There are red flags going up everywhere threatening the statewide
K-12 education system and it's time to cut our losses now. The Common Core experiment has its own set of issues and the national test that is lumped in with it just compounds the problem.
What is happening is that the State Department of Education has embraced a federal education agenda that forces too many changes onto teachers and students at once and it is time to put the word 'Maryland' back into our schools.
As for the testing, The Partnership for Assessment of Readiness for College and Careers, which goes by the letters PARCC, is a national testing organization that received part of a $330 million federal grant to implement the test in 18 of the states that have adopted Common Core. Despite the federal grant, the organization estimates the cost to administer the test will be nearly $30 per student, at least $2 million more than the current state test which is being phased out.
So far, Alabama, Georgia, Indiana, Oklahoma and Utah have opted to remove the test from their respective state classrooms.
The truth is, I have not seen one example of a government expenditure coming in below estimate. This is a floor of what taxpayers can expect to pay to implement the PARCC test rather than a ceiling. Let's see the bill because whatever the final amount due is, it will be coming out of the budget for teacher salaries, school supplies and building construction.

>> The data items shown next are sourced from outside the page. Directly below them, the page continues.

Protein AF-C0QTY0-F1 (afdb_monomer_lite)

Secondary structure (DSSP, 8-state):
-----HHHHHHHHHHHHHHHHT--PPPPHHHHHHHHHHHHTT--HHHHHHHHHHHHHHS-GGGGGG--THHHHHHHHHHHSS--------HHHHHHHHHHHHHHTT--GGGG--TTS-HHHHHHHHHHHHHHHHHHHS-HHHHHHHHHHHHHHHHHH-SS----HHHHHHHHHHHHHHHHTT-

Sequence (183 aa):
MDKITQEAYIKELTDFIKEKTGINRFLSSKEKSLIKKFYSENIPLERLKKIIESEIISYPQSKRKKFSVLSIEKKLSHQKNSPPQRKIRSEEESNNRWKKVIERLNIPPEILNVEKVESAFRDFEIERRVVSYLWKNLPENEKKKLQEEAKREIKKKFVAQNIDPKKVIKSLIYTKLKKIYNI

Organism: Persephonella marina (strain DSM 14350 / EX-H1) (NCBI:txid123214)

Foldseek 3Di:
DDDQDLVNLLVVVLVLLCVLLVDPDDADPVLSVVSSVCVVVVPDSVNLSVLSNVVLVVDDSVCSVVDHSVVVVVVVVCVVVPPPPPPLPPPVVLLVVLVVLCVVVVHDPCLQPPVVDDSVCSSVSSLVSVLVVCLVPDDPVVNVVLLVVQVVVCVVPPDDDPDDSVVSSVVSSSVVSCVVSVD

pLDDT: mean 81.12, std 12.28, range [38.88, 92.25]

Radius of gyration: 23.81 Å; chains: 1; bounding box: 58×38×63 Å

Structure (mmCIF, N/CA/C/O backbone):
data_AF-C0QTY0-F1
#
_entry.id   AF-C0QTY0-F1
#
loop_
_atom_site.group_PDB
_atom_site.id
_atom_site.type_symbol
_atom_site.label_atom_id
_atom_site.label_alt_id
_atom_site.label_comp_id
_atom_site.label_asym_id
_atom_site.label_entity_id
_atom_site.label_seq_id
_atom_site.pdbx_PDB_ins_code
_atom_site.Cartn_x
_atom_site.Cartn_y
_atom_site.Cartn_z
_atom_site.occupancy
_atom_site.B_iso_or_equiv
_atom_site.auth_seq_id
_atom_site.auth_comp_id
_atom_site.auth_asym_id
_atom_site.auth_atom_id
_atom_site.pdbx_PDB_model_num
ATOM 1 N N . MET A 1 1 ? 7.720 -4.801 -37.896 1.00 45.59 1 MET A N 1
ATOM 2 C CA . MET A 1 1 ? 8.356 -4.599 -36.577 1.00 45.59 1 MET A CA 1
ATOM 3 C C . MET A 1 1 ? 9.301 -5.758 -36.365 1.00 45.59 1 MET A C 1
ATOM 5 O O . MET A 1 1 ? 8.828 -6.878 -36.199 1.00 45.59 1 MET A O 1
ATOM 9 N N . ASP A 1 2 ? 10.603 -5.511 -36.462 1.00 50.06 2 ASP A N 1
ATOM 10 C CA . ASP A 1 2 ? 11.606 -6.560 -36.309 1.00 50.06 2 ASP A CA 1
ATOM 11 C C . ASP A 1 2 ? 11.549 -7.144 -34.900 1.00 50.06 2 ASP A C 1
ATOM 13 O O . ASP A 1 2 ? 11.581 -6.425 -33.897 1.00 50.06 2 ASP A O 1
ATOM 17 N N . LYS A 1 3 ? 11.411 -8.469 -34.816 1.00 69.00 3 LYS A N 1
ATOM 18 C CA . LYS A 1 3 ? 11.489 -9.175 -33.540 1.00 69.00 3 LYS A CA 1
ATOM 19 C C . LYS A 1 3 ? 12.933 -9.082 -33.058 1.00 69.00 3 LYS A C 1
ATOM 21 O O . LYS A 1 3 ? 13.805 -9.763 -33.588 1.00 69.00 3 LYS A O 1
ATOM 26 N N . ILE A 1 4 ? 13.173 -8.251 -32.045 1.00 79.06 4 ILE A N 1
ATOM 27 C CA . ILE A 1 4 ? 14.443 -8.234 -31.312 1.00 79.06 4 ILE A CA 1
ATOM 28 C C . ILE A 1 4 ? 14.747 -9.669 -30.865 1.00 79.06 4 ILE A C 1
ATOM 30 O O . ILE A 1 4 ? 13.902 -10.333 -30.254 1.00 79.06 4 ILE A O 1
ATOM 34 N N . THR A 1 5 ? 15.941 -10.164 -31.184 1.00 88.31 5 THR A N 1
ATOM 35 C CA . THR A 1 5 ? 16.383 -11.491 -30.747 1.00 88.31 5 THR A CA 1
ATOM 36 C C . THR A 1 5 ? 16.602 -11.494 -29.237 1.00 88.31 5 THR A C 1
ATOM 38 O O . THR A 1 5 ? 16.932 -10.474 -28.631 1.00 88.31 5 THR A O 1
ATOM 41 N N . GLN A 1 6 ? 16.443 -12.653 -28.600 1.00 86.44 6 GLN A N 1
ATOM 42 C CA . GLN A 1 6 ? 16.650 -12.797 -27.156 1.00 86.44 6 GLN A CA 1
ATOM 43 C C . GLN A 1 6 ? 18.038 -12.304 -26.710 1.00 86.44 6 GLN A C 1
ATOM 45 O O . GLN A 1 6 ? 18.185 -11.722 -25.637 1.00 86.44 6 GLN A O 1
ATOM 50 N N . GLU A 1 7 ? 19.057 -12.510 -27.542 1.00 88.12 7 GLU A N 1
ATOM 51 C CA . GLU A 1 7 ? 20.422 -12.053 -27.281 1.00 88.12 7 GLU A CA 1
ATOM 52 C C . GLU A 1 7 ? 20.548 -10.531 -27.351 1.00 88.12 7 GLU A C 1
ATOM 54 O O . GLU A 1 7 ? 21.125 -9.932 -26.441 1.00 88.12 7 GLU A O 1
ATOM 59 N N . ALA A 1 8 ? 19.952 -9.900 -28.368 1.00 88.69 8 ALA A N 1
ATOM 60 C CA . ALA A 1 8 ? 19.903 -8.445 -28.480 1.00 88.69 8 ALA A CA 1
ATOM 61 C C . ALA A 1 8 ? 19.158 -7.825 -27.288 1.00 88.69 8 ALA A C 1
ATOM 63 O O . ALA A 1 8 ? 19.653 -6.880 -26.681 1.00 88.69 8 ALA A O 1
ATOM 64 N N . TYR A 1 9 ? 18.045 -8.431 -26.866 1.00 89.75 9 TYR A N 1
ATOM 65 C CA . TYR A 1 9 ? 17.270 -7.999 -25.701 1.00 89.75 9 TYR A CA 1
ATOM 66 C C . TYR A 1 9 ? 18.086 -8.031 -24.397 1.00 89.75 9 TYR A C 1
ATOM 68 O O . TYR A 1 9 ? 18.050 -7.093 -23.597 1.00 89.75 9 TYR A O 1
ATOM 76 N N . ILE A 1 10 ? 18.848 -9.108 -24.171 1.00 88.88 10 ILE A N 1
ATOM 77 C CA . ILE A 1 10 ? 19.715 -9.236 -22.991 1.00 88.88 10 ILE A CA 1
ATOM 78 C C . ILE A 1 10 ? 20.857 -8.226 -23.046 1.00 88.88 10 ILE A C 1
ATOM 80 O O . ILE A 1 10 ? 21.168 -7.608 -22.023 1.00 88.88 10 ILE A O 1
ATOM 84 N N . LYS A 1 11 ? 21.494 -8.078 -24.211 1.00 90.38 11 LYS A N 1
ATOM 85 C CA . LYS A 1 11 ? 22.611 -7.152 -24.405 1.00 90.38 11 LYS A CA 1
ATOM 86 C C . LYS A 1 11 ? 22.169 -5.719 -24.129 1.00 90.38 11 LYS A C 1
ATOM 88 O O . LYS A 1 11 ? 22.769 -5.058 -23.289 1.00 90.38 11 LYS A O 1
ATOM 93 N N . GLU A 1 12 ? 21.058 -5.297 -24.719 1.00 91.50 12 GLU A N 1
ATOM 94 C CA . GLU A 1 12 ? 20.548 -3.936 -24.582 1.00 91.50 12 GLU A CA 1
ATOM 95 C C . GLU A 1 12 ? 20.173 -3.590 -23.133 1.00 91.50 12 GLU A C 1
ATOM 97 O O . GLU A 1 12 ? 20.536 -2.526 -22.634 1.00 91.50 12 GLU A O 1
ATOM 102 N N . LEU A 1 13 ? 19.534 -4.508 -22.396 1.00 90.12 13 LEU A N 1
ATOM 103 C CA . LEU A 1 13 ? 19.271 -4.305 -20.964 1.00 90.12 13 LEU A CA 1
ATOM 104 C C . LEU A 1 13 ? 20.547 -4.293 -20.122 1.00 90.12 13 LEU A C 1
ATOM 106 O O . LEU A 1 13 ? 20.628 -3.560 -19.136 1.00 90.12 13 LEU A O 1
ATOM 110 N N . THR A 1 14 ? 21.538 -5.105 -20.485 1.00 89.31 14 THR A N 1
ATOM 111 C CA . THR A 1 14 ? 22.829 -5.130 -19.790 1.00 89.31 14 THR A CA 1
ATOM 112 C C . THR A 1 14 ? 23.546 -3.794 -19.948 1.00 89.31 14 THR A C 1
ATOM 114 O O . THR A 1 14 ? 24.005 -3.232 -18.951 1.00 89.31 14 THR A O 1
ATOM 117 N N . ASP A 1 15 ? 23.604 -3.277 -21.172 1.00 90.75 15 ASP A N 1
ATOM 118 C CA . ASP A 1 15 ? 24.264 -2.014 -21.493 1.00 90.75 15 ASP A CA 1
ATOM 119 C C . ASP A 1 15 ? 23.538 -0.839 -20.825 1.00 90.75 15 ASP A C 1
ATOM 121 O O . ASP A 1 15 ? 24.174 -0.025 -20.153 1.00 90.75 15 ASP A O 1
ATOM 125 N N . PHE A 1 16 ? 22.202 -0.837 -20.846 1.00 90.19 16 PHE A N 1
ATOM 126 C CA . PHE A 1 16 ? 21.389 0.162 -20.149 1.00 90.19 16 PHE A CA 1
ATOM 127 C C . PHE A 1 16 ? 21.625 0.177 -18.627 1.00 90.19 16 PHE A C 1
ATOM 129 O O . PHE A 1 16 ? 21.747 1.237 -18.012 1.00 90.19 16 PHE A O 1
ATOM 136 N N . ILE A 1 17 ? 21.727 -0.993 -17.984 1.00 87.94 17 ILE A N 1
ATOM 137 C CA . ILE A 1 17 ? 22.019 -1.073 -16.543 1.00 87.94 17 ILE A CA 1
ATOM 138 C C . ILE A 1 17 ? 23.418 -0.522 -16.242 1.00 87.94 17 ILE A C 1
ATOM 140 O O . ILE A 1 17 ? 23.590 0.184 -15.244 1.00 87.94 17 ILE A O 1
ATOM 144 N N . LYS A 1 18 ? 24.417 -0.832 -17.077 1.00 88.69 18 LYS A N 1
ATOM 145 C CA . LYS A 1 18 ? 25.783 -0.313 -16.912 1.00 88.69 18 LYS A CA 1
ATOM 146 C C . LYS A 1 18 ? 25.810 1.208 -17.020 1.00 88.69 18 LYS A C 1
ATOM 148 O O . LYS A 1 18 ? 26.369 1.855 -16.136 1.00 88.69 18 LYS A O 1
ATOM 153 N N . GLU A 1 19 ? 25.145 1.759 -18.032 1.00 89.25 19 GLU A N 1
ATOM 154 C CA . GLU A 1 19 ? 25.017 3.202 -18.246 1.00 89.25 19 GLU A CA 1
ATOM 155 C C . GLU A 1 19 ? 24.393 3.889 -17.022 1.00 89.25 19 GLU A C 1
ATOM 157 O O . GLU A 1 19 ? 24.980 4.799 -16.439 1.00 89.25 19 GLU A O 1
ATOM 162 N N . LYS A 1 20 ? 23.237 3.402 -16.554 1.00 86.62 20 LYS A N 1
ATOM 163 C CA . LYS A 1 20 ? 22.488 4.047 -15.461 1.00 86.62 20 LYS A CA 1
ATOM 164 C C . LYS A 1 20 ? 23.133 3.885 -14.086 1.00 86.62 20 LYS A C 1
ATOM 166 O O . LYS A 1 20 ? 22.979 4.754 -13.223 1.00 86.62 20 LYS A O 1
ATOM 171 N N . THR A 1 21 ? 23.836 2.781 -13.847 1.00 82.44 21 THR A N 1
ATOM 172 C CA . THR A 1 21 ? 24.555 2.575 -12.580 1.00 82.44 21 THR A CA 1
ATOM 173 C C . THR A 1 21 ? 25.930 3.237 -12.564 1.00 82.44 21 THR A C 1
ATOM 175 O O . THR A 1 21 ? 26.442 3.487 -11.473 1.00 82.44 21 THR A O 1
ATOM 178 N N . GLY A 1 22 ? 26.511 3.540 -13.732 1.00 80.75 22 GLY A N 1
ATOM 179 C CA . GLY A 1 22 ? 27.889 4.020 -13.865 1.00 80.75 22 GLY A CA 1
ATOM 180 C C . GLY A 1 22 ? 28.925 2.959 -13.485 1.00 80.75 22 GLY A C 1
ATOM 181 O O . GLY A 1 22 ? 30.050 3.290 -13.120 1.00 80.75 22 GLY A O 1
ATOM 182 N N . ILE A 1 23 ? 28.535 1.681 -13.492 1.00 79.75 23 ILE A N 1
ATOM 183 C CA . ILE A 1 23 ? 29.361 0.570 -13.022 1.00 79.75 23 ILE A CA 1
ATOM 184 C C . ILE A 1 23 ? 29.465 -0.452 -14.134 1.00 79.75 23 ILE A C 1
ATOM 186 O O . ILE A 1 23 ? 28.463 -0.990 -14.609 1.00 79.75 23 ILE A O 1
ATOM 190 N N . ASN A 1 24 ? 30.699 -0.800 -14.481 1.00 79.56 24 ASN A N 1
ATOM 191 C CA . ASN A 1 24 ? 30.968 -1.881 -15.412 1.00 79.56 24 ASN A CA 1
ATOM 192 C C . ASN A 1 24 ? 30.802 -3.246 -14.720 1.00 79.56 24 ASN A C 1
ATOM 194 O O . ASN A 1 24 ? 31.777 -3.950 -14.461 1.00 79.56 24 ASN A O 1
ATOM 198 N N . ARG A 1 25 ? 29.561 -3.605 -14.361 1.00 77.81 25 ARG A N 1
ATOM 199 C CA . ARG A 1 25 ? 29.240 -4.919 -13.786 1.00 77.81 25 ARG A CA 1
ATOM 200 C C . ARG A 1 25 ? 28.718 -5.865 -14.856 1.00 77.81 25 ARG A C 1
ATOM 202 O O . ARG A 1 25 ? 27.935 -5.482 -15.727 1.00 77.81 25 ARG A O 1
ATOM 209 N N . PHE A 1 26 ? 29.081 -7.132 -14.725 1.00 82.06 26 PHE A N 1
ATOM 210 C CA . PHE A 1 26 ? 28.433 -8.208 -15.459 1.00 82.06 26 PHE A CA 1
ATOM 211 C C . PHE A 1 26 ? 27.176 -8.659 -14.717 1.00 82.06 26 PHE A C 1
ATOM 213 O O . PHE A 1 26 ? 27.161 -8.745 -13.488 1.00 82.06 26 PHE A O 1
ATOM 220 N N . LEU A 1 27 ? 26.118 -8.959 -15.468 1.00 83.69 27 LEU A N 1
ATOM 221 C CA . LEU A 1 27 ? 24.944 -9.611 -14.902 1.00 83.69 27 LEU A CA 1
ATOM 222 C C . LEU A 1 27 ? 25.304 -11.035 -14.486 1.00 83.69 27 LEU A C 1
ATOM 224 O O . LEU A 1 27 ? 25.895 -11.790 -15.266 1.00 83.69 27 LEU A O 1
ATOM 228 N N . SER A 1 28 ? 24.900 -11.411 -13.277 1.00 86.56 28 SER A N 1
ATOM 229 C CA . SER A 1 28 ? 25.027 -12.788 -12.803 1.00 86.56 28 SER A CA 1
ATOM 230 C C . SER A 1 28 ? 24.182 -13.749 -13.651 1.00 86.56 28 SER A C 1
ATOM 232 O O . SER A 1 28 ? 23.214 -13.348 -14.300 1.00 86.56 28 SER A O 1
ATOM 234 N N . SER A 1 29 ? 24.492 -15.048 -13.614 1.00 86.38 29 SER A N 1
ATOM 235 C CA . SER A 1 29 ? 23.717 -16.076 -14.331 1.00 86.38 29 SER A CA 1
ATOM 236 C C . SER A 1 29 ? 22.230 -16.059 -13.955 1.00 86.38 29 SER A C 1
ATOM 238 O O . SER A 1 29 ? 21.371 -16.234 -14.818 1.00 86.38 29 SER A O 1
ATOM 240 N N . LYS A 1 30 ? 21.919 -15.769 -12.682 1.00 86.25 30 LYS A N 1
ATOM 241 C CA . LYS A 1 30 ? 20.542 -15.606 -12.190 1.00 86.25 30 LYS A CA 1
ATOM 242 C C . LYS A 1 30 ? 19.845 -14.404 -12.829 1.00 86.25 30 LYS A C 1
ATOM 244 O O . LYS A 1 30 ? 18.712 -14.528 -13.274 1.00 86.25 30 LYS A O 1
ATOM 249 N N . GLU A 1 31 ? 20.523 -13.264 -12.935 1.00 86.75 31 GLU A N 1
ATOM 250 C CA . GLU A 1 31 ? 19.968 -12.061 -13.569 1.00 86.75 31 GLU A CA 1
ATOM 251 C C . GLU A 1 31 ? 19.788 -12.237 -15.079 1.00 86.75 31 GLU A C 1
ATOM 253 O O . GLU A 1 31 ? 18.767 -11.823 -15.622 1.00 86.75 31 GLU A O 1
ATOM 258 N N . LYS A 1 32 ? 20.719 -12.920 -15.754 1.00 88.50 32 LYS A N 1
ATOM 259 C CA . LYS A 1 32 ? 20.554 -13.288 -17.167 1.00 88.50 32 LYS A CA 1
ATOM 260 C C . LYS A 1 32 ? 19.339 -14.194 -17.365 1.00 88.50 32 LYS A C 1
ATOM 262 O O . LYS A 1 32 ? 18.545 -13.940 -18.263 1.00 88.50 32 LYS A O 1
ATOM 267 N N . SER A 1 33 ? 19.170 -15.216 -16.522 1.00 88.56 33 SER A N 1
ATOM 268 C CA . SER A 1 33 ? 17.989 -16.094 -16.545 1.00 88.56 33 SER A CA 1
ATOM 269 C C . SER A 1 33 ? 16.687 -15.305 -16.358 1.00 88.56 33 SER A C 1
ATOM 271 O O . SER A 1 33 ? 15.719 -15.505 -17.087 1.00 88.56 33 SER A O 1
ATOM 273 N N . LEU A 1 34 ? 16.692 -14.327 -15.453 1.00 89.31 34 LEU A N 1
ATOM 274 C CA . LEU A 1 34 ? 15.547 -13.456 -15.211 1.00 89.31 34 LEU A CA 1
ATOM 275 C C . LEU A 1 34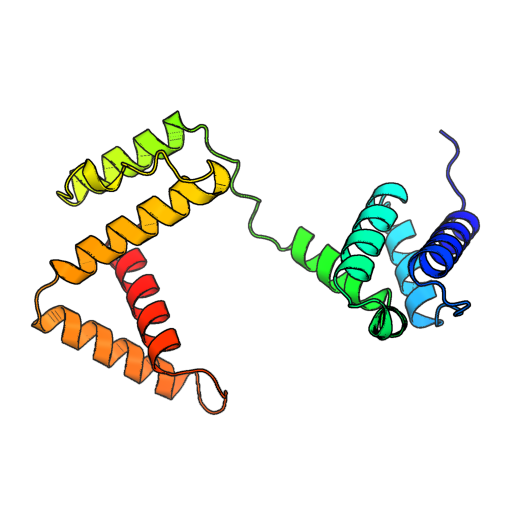 ? 15.185 -12.598 -16.435 1.00 89.31 34 LEU A C 1
ATOM 277 O O . LEU A 1 34 ? 14.020 -12.495 -16.801 1.00 89.31 34 LEU A O 1
ATOM 281 N N . ILE A 1 35 ? 16.181 -12.025 -17.113 1.00 89.25 35 ILE A N 1
ATOM 282 C CA . ILE A 1 35 ? 15.951 -11.264 -18.347 1.00 89.25 35 ILE A CA 1
ATOM 283 C C . ILE A 1 35 ? 15.439 -12.178 -19.467 1.00 89.25 35 ILE A C 1
ATOM 285 O O . ILE A 1 35 ? 14.522 -11.796 -20.194 1.00 89.25 35 ILE A O 1
ATOM 289 N N . LYS A 1 36 ? 15.970 -13.404 -19.576 1.00 89.50 36 LYS A N 1
ATOM 290 C CA . LYS A 1 36 ? 15.449 -14.421 -20.504 1.00 89.50 36 LYS A CA 1
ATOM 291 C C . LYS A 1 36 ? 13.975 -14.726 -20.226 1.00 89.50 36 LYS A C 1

In Harford County Public Schools, we budgeted $18.5 million to implement the test. At a stop at a county public school classroom this week, I took note of the confusion over the wording of a test question that baffled the teacher, the student, and even me, as well.
This illustrates the problem with outside groups designing tests where there is no accountability in the classroom. When I was a teacher, we developed our own tests and our students then could measure up with any other student across the globe. We are making this far too complicated. Let teacher's teach!